Grief and love (Book tag)
Benjamin tagged me in a game with the following rules:
1. Pick up the nearest book (of at least 123 pages).Here is my quote, see if you can guess the author:
2. Open the book to page 123.
3. Find the fifth sentence.
4. Post the next three sentences.
5. Tag five other people.
"The person who mourns deeply has loved greatly. The person who cannot mourn has never loved. It is true that at the present time and in our present culture we are so conditioned that we want to have happiness without pain, and love without grief. We flee the grief and seek a painless happiness. What is on offer in modern society, culturally and medically, is designed to meet this personal wish. But if it is true that mourning is not the farewell to love but love's reverse side, then we can explore the mystery of mourning without fear, and surrender ourselves to mourning without being afraid of losing ourselves."I included a few extra sentences at the start so that it made more sense, but I think it is quite a typical quote from this author, who is no stranger to this blog.
Having enjoyed that so much, I thought I'd try it again with the second closest book at hand. Again, I scored a very typical point from a much imitated and much parodied author.
"All this leads in conclusion to the area that, it seems to me, is just as vital a part of the contemporary christological task as learning to speak truly about the earthly Jesus and his sense of vocation. We must learn to speak biblically, in the light of this Jesus, about the identity of the one true God. There can be no more central task within our learning to follow Jesus and to transform our world with his gospel."I was then about to try it with the third closest book, the Concise OED, but it came out at the entry on "behave", so I thought I'd better get back to work.
I tag Justin, Rory, Rev Sam, Meredith and æ (and you, if you feel like it).
Twelve points for the first to correctly guess either of the authors; twenty if you can pick the book.
19 comments:
Erm... C.S. Lewis and Karl Barth?
No and no - good guesses though. I can see how each could have said by them (and they are both regular guests here).
My semi-random guesses are Moltmann and Tom Wright. Someone has to rule them out, don't they?
Rowan Williams (for the second one)?
Sorry, the last anonymous was Macrina ... that's not that much less anonymoust. I will one of these days get a blog.
I'd have said the first one was more like Rowan, but I don't really have a clue.
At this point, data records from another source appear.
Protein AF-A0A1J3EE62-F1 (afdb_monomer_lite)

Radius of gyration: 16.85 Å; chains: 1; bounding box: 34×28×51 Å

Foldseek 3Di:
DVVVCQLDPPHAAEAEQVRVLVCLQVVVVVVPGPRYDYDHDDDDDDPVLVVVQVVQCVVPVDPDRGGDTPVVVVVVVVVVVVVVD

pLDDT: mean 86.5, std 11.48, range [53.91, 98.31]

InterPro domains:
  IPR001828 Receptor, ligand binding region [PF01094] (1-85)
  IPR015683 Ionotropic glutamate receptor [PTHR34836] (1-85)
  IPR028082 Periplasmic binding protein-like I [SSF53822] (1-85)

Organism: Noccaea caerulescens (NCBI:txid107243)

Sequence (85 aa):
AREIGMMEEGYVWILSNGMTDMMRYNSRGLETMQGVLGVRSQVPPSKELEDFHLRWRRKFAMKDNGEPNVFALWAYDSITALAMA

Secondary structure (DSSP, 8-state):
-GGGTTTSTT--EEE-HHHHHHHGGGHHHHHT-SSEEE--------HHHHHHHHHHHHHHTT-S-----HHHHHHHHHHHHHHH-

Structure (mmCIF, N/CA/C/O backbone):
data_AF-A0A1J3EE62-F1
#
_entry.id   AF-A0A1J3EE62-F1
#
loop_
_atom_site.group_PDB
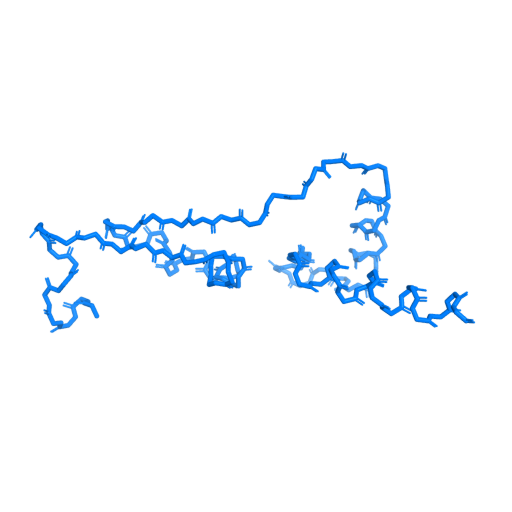_atom_site.id
_atom_site.type_symbol
_atom_site.label_atom_id
_atom_site.label_alt_id
_atom_site.label_comp_id
_atom_site.label_asym_id
_atom_site.label_entity_id
_atom_site.label_seq_id
_atom_site.pdbx_PDB_ins_code
_atom_site.Cartn_x
_atom_site.Cartn_y
_atom_site.Cartn_z
_atom_site.occupancy
_atom_site.B_iso_or_equiv
_atom_site.auth_seq_id
_atom_site.auth_comp_id
_atom_site.auth_asym_id
_atom_site.auth_atom_id
_atom_site.pdbx_PDB_model_num
ATOM 1 N N . ALA A 1 1 ? -13.275 13.330 15.169 1.00 87.25 1 ALA A N 1
ATOM 2 C CA . ALA A 1 1 ? -13.196 12.274 16.201 1.00 87.25 1 ALA A CA 1
ATOM 3 C C . ALA A 1 1 ? -12.828 12.861 17.561 1.00 87.25 1 ALA A C 1
ATOM 5 O O . ALA A 1 1 ? -13.689 12.896 18.424 1.00 87.25 1 ALA A O 1
ATOM 6 N N . ARG A 1 2 ? -11.609 13.399 17.737 1.00 87.38 2 ARG A N 1
ATOM 7 C CA . ARG A 1 2 ? -11.159 13.968 19.022 1.00 87.38 2 ARG A CA 1
ATOM 8 C C . ARG A 1 2 ? -12.032 15.120 19.533 1.00 87.38 2 ARG A C 1
ATOM 10 O O . ARG A 1 2 ? -12.466 15.080 20.669 1.00 87.38 2 ARG A O 1
ATOM 17 N N . GLU A 1 3 ? -12.336 16.099 18.682 1.00 91.12 3 GLU A N 1
ATOM 18 C CA . GLU A 1 3 ? -13.150 17.277 19.052 1.00 91.12 3 GLU A CA 1
ATOM 19 C C . GLU A 1 3 ? -14.598 16.943 19.436 1.00 91.12 3 GLU A C 1
ATOM 21 O O . GLU A 1 3 ? -15.266 17.748 20.071 1.00 91.12 3 GLU A O 1
ATOM 26 N N . ILE A 1 4 ? -15.075 15.754 19.062 1.00 93.44 4 ILE A N 1
ATOM 27 C CA . ILE A 1 4 ? -16.440 15.287 19.328 1.00 93.44 4 ILE A CA 1
ATOM 28 C C . ILE A 1 4 ? -16.461 14.098 20.302 1.00 93.44 4 ILE A C 1
ATOM 30 O O . ILE A 1 4 ? -17.429 13.348 20.327 1.00 93.44 4 ILE A O 1
ATOM 34 N N . GLY A 1 5 ? -15.373 13.870 21.048 1.00 92.00 5 GLY A N 1
ATOM 35 C CA . GLY A 1 5 ? -15.285 12.822 22.076 1.00 92.00 5 GLY A CA 1
ATOM 36 C C . GLY A 1 5 ? -15.178 11.381 21.555 1.00 92.00 5 GLY A C 1
ATOM 37 O O . GLY A 1 5 ? -15.029 10.450 22.330 1.00 92.00 5 GLY A O 1
ATOM 38 N N . MET A 1 6 ? -15.172 11.146 20.242 1.00 93.12 6 MET A N 1
ATOM 39 C CA . MET A 1 6 ? -15.153 9.784 19.677 1.00 93.12 6 MET A CA 1
ATOM 40 C C . MET A 1 6 ? -13.766 9.111 19.671 1.00 93.12 6 MET A C 1
ATOM 42 O O . MET A 1 6 ? -13.579 8.098 19.003 1.00 93.12 6 MET A O 1
ATOM 46 N N . MET A 1 7 ? -12.764 9.695 20.331 1.00 89.88 7 MET A N 1
ATOM 47 C CA . MET A 1 7 ? -11.467 9.039 20.584 1.00 89.88 7 MET A CA 1
ATOM 48 C C . MET A 1 7 ? -11.378 8.493 22.017 1.00 89.88 7 MET A C 1
ATOM 50 O O . MET A 1 7 ? -10.337 7.968 22.400 1.00 89.88 7 MET A O 1
ATOM 54 N N . GLU A 1 8 ? -12.435 8.676 22.811 1.00 90.50 8 GLU A N 1
ATOM 55 C CA . GLU A 1 8 ? -12.528 8.201 24.188 1.00 90.50 8 GLU A CA 1
ATOM 56 C C . GLU A 1 8 ? -12.908 6.714 24.250 1.00 90.50 8 GLU A C 1
ATOM 58 O O . GLU A 1 8 ? -13.205 6.070 23.236 1.00 90.50 8 GLU A O 1
ATOM 63 N N . GLU A 1 9 ? -12.888 6.162 25.463 1.00 91.62 9 GLU A N 1
ATOM 64 C CA . GLU A 1 9 ? -13.287 4.783 25.727 1.00 91.62 9 GLU A CA 1
ATOM 65 C C . GLU A 1 9 ? -14.718 4.506 25.231 1.00 91.62 9 GLU A C 1
ATOM 67 O O . GLU A 1 9 ? -15.622 5.328 25.370 1.00 91.62 9 GLU A O 1
ATOM 72 N N . GLY A 1 10 ? -14.917 3.333 24.624 1.00 91.94 10 GLY A N 1
ATOM 73 C CA . GLY A 1 10 ? -16.189 2.935 24.012 1.00 91.94 10 GLY A CA 1
AT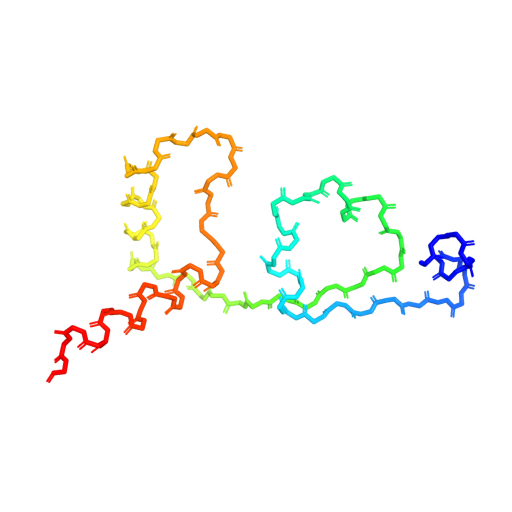OM 74 C C . GLY A 1 10 ? -16.246 3.101 22.490 1.00 91.94 10 GLY A C 1
ATOM 75 O O . GLY A 1 10 ? -17.190 2.606 21.874 1.00 91.94 10 GLY A O 1
ATOM 76 N N . TYR A 1 11 ? -15.229 3.710 21.866 1.00 93.00 11 TYR A N 1
ATOM 77 C CA . TYR A 1 11 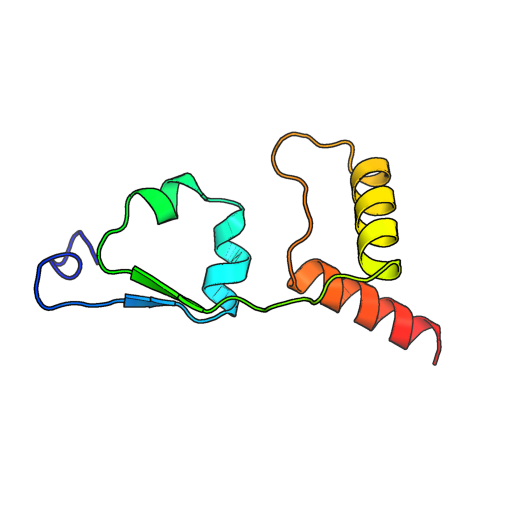? -15.116 3.830 20.409 1.00 93.00 11 TYR A CA 1
ATOM 78 C C . TYR A 1 11 ? -13.900 3.088 19.847 1.00 93.00 11 TYR A C 1
ATOM 80 O O . TYR A 1 11 ? -12.818 3.074 20.431 1.00 93.00 11 TYR A O 1
ATOM 88 N N . VAL A 1 12 ? -14.077 2.511 18.656 1.00 93.12 12 VAL A N 1
ATOM 89 C CA . VAL A 1 12 ? -13.002 1.967 17.817 1.00 93.12 12 VAL A CA 1
ATOM 90 C C . VAL A 1 12 ? -13.154 2.511 16.404 1.00 93.12 12 VAL A C 1
ATOM 92 O O . VAL A 1 12 ? -14.257 2.564 15.859 1.00 93.12 12 VAL A O 1
ATOM 95 N N . TRP A 1 13 ? -12.030 2.871 15.792 1.00 92.19 13 TRP A N 1
ATOM 96 C CA . TRP A 1 13 ? -11.955 3.300 14.401 1.00 92.19 13 TRP A CA 1
ATOM 97 C C . TRP A 1 13 ? -11.284 2.221 13.566 1.00 92.19 13 TRP A C 1
ATOM 99 O O . TRP A 1 13 ? -10.152 1.833 13.847 1.00 92.19 13 TRP A O 1
ATOM 109 N N . ILE A 1 14 ? -11.957 1.767 12.511 1.00 92.19 14 ILE A N 1
ATOM 110 C CA . ILE A 1 14 ? -11.377 0.836 11.543 1.00 92.19 14 ILE A CA 1
ATOM 111 C C . ILE A 1 14 ? -11.088 1.605 10.260 1.00 92.19 14 ILE A C 1
ATOM 113 O O . ILE A 1 14 ? -11.998 2.152 9.636 1.00 92.19 14 ILE A O 1
ATOM 117 N N . LEU A 1 15 ? -9.819 1.654 9.865 1.00 91.69 15 LEU A N 1
ATOM 118 C CA . LEU A 1 15 ? -9.412 2.246 8.597 1.00 91.69 15 LEU A CA 1
ATOM 119 C C . LEU A 1 15 ? -9.404 1.169 7.514 1.00 91.69 15 LEU A C 1
ATOM 121 O O . LEU A 1 15 ? -8.814 0.097 7.680 1.00 91.69 15 LEU A O 1
ATOM 125 N N . SER A 1 16 ? -10.046 1.476 6.389 1.00 92.69 16 SER A N 1
ATOM 126 C CA . SER A 1 16 ? -9.927 0.667 5.181 1.00 92.69 16 SER A CA 1
ATOM 127 C C . SER A 1 16 ? -8.507 0.747 4.620 1.00 92.69 16 SER A C 1
ATOM 129 O O . SER A 1 16 ? -7.796 1.735 4.826 1.00 92.69 16 SER A O 1
ATOM 131 N N . ASN A 1 17 ? -8.125 -0.267 3.842 1.00 90.94 17 ASN A N 1
ATOM 132 C CA . ASN A 1 17 ? -6.825 -0.321 3.171 1.00 90.94 17 ASN A CA 1
ATOM 133 C C . ASN A 1 17 ? -6.504 0.939 2.375 1.00 90.94 17 ASN A C 1
ATOM 135 O O . ASN A 1 17 ? -5.400 1.458 2.493 1.00 90.94 17 ASN A O 1
ATOM 139 N N . GLY A 1 18 ? -7.481 1.511 1.672 1.00 89.75 18 GLY A N 1
ATOM 140 C CA . GLY A 1 18 ? -7.248 2.739 0.923 1.00 89.75 18 GLY A CA 1
ATOM 141 C C . GLY A 1 18 ? -6.799 3.917 1.794 1.00 89.75 18 GLY A C 1
A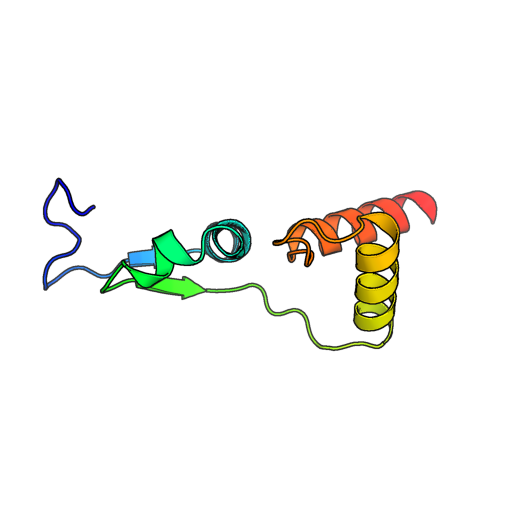TOM 142 O O . GLY A 1 18 ? -5.900 4.659 1.400 1.00 89.75 18 GLY A O 1
ATOM 143 N N . MET A 1 19 ? -7.366 4.065 2.998 1.00 87.75 19 MET A N 1
ATOM 144 C CA . MET A 1 19 ? -6.936 5.102 3.942 1.00 87.75 19 MET A CA 1
ATOM 145 C C . MET A 1 19 ? -5.595 4.757 4.590 1.00 87.75 19 MET A C 1
ATOM 147 O O . MET A 1 19 ? -4.704 5.604 4.649 1.00 87.75 19 MET A O 1
ATOM 151 N N . THR A 1 20 ? -5.415 3.514 5.034 1.00 88.56 20 THR A N 1
ATOM 152 C CA . THR A 1 20 ? -4.175 3.070 5.684 1.00 88.56 20 THR A CA 1
ATOM 153 C C . THR A 1 20 ? -2.962 3.161 4.752 1.00 88.56 20 THR A C 1
ATOM 155 O O . THR A 1 20 ? -1.916 3.664 5.162 1.00 88.56 20 THR A O 1
ATOM 158 N N . ASP A 1 21 ? -3.100 2.764 3.486 1.00 87.44 21 ASP A N 1
ATOM 159 C CA . ASP A 1 21 ? -2.016 2.793 2.496 1.00 87.44 21 ASP A CA 1
ATOM 160 C C . ASP A 1 21 ? -1.652 4.229 2.057 1.00 87.44 21 ASP A C 1
ATOM 162 O O . ASP A 1 21 ? -0.522 4.492 1.631 1.00 87.44 21 ASP A O 1
ATOM 166 N N . MET A 1 22 ? -2.583 5.180 2.193 1.00 83.69 22 MET A N 1
ATOM 167 C CA . MET A 1 22 ? -2.360 6.605 1.917 1.00 83.69 22 MET A CA 1
ATOM 168 C C . MET A 1 22 ? -1.707 7.333 3.101 1.00 83.69 22 MET A C 1
ATOM 170 O O . MET A 1 22 ? -0.820 8.166 2.913 1.00 83.69 22 MET A O 1
ATOM 174 N N . MET A 1 23 ? -2.106 7.000 4.330 1.00 77.81 23 MET A N 1
ATOM 175 C CA . MET A 1 23 ? -1.629 7.657 5.552 1.00 77.81 23 MET A CA 1
ATOM 176 C C . MET A 1 23 ? -0.175 7.321 5.922 1.00 77.81 23 MET A C 1
ATOM 178 O O . MET A 1 23 ? 0.391 7.983 6.790 1.00 77.81 23 MET A O 1
ATOM 182 N N . ARG A 1 24 ? 0.470 6.363 5.241 1.00 68.56 24 ARG A N 1
ATOM 183 C CA . ARG A 1 24 ? 1.876 5.975 5.469 1.00 68.56 24 ARG A CA 1
ATOM 184 C C . ARG A 1 24 ? 2.869 7.147 5.375 1.00 68.56 24 ARG A C 1
ATOM 186 O O . ARG A 1 24 ? 3.889 7.117 6.054 1.00 68.56 24 ARG A O 1
ATOM 193 N N . TYR A 1 25 ? 2.571 8.184 4.591 1.00 63.62 25 TYR A N 1
ATOM 194 C CA . TYR A 1 25 ? 3.420 9.382 4.479 1.00 63.62 25 TYR A CA 1
ATOM 195 C C . TYR A 1 25 ? 3.213 10.405 5.613 1.00 63.62 25 TYR A C 1
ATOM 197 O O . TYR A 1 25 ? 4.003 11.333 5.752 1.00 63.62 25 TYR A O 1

Thanks for the tag, which I've picked up.
My Guesses:
db hart- 'mystery' seems like his word
nt wright- 'vocation' is his word
Sorry everyone, Anthony has done it again on both counts and gets twenty-four points. I'll now rule him out for also getting the books, which are worth twenty each.
Anthony: if there were a theological Sale of the Century you'd be a rich man! :-)
OK. The nearest book to me sitting here on the couch is my kid's "The BIG PICTURE Bible Story Book". Page 123 is the story of the Exodus. However, the page does not have 5 sentences in it!
So, sitting at my desk -- I have a number of contenders for closest, but the most interesting is the Gulag Archipelago. Solzhenitsyn describing interrogation in Soviet Russia. I'll write the first five sentences for context. The three sentences are in bold:
"Article 111: The interrogator is obliged to establish clearly all the relevant facts, both those tending towards acquittal and any which might lesson the accused's measure of guilt"
But it was I who helped establish Soviet Power in October! It was I who shot Kolchak! I took part in the dispossession of the kulaks! I saved the state tens million rubles in lowered production costs! I was wounded twice in war! I have three orders and decorations.
"You're not being tried for that!" History... the bared teeth of the interrogator: "Whatever good you may have done has nothing to do with this case."
Hi Byron,
I had just put up a post saying that I was going to be out of the blogging game for a few weeks, but then popped over your way and discovered your invitation. Cheers.
I will probably do this on my blog when I re-emerge (and play by the rules by tagging 5 others etc.) But in the meantime I dutifully grabbed the nearest book, and found this:
"It centred on the humanities, its guiding ethos being to transmit a general culture and develop mental excellent. As its full bourgeois form developed during the nineteenth century, the professional schools—notably, law, medicine, and engineering—gained in importance. Napoleon himself had already established the training of engineers for his own military purposes."
Should I leave it for a couple of days and see if people can guess? HInt: The author recently published a book on Mark's gospel.
Oops. I have misunderstood the rules of a meme...
This is fun! I've replied.
I'll have a crack at the books.
The first was was:
In the End, the Beginning: The Life of Hope
The second one was:
Simply Christian
Welcome back into the game!
And twenty points for the first book, though not the second.
With that, you jump back into third place - though be warned, Moffitt has opened up quite a sizable gap over the last couple of days.
And his guesses keep pouring in - another one just as I've been writing these...
The Challenge of Jesus?
I'm fairly sure it was, though don't have a copy with me at the moment to check. I'm happy to give you the points based on my (slightly uncertain) memory.
It was actually on page 92 in my edition, but I've got the quote in front of me right now.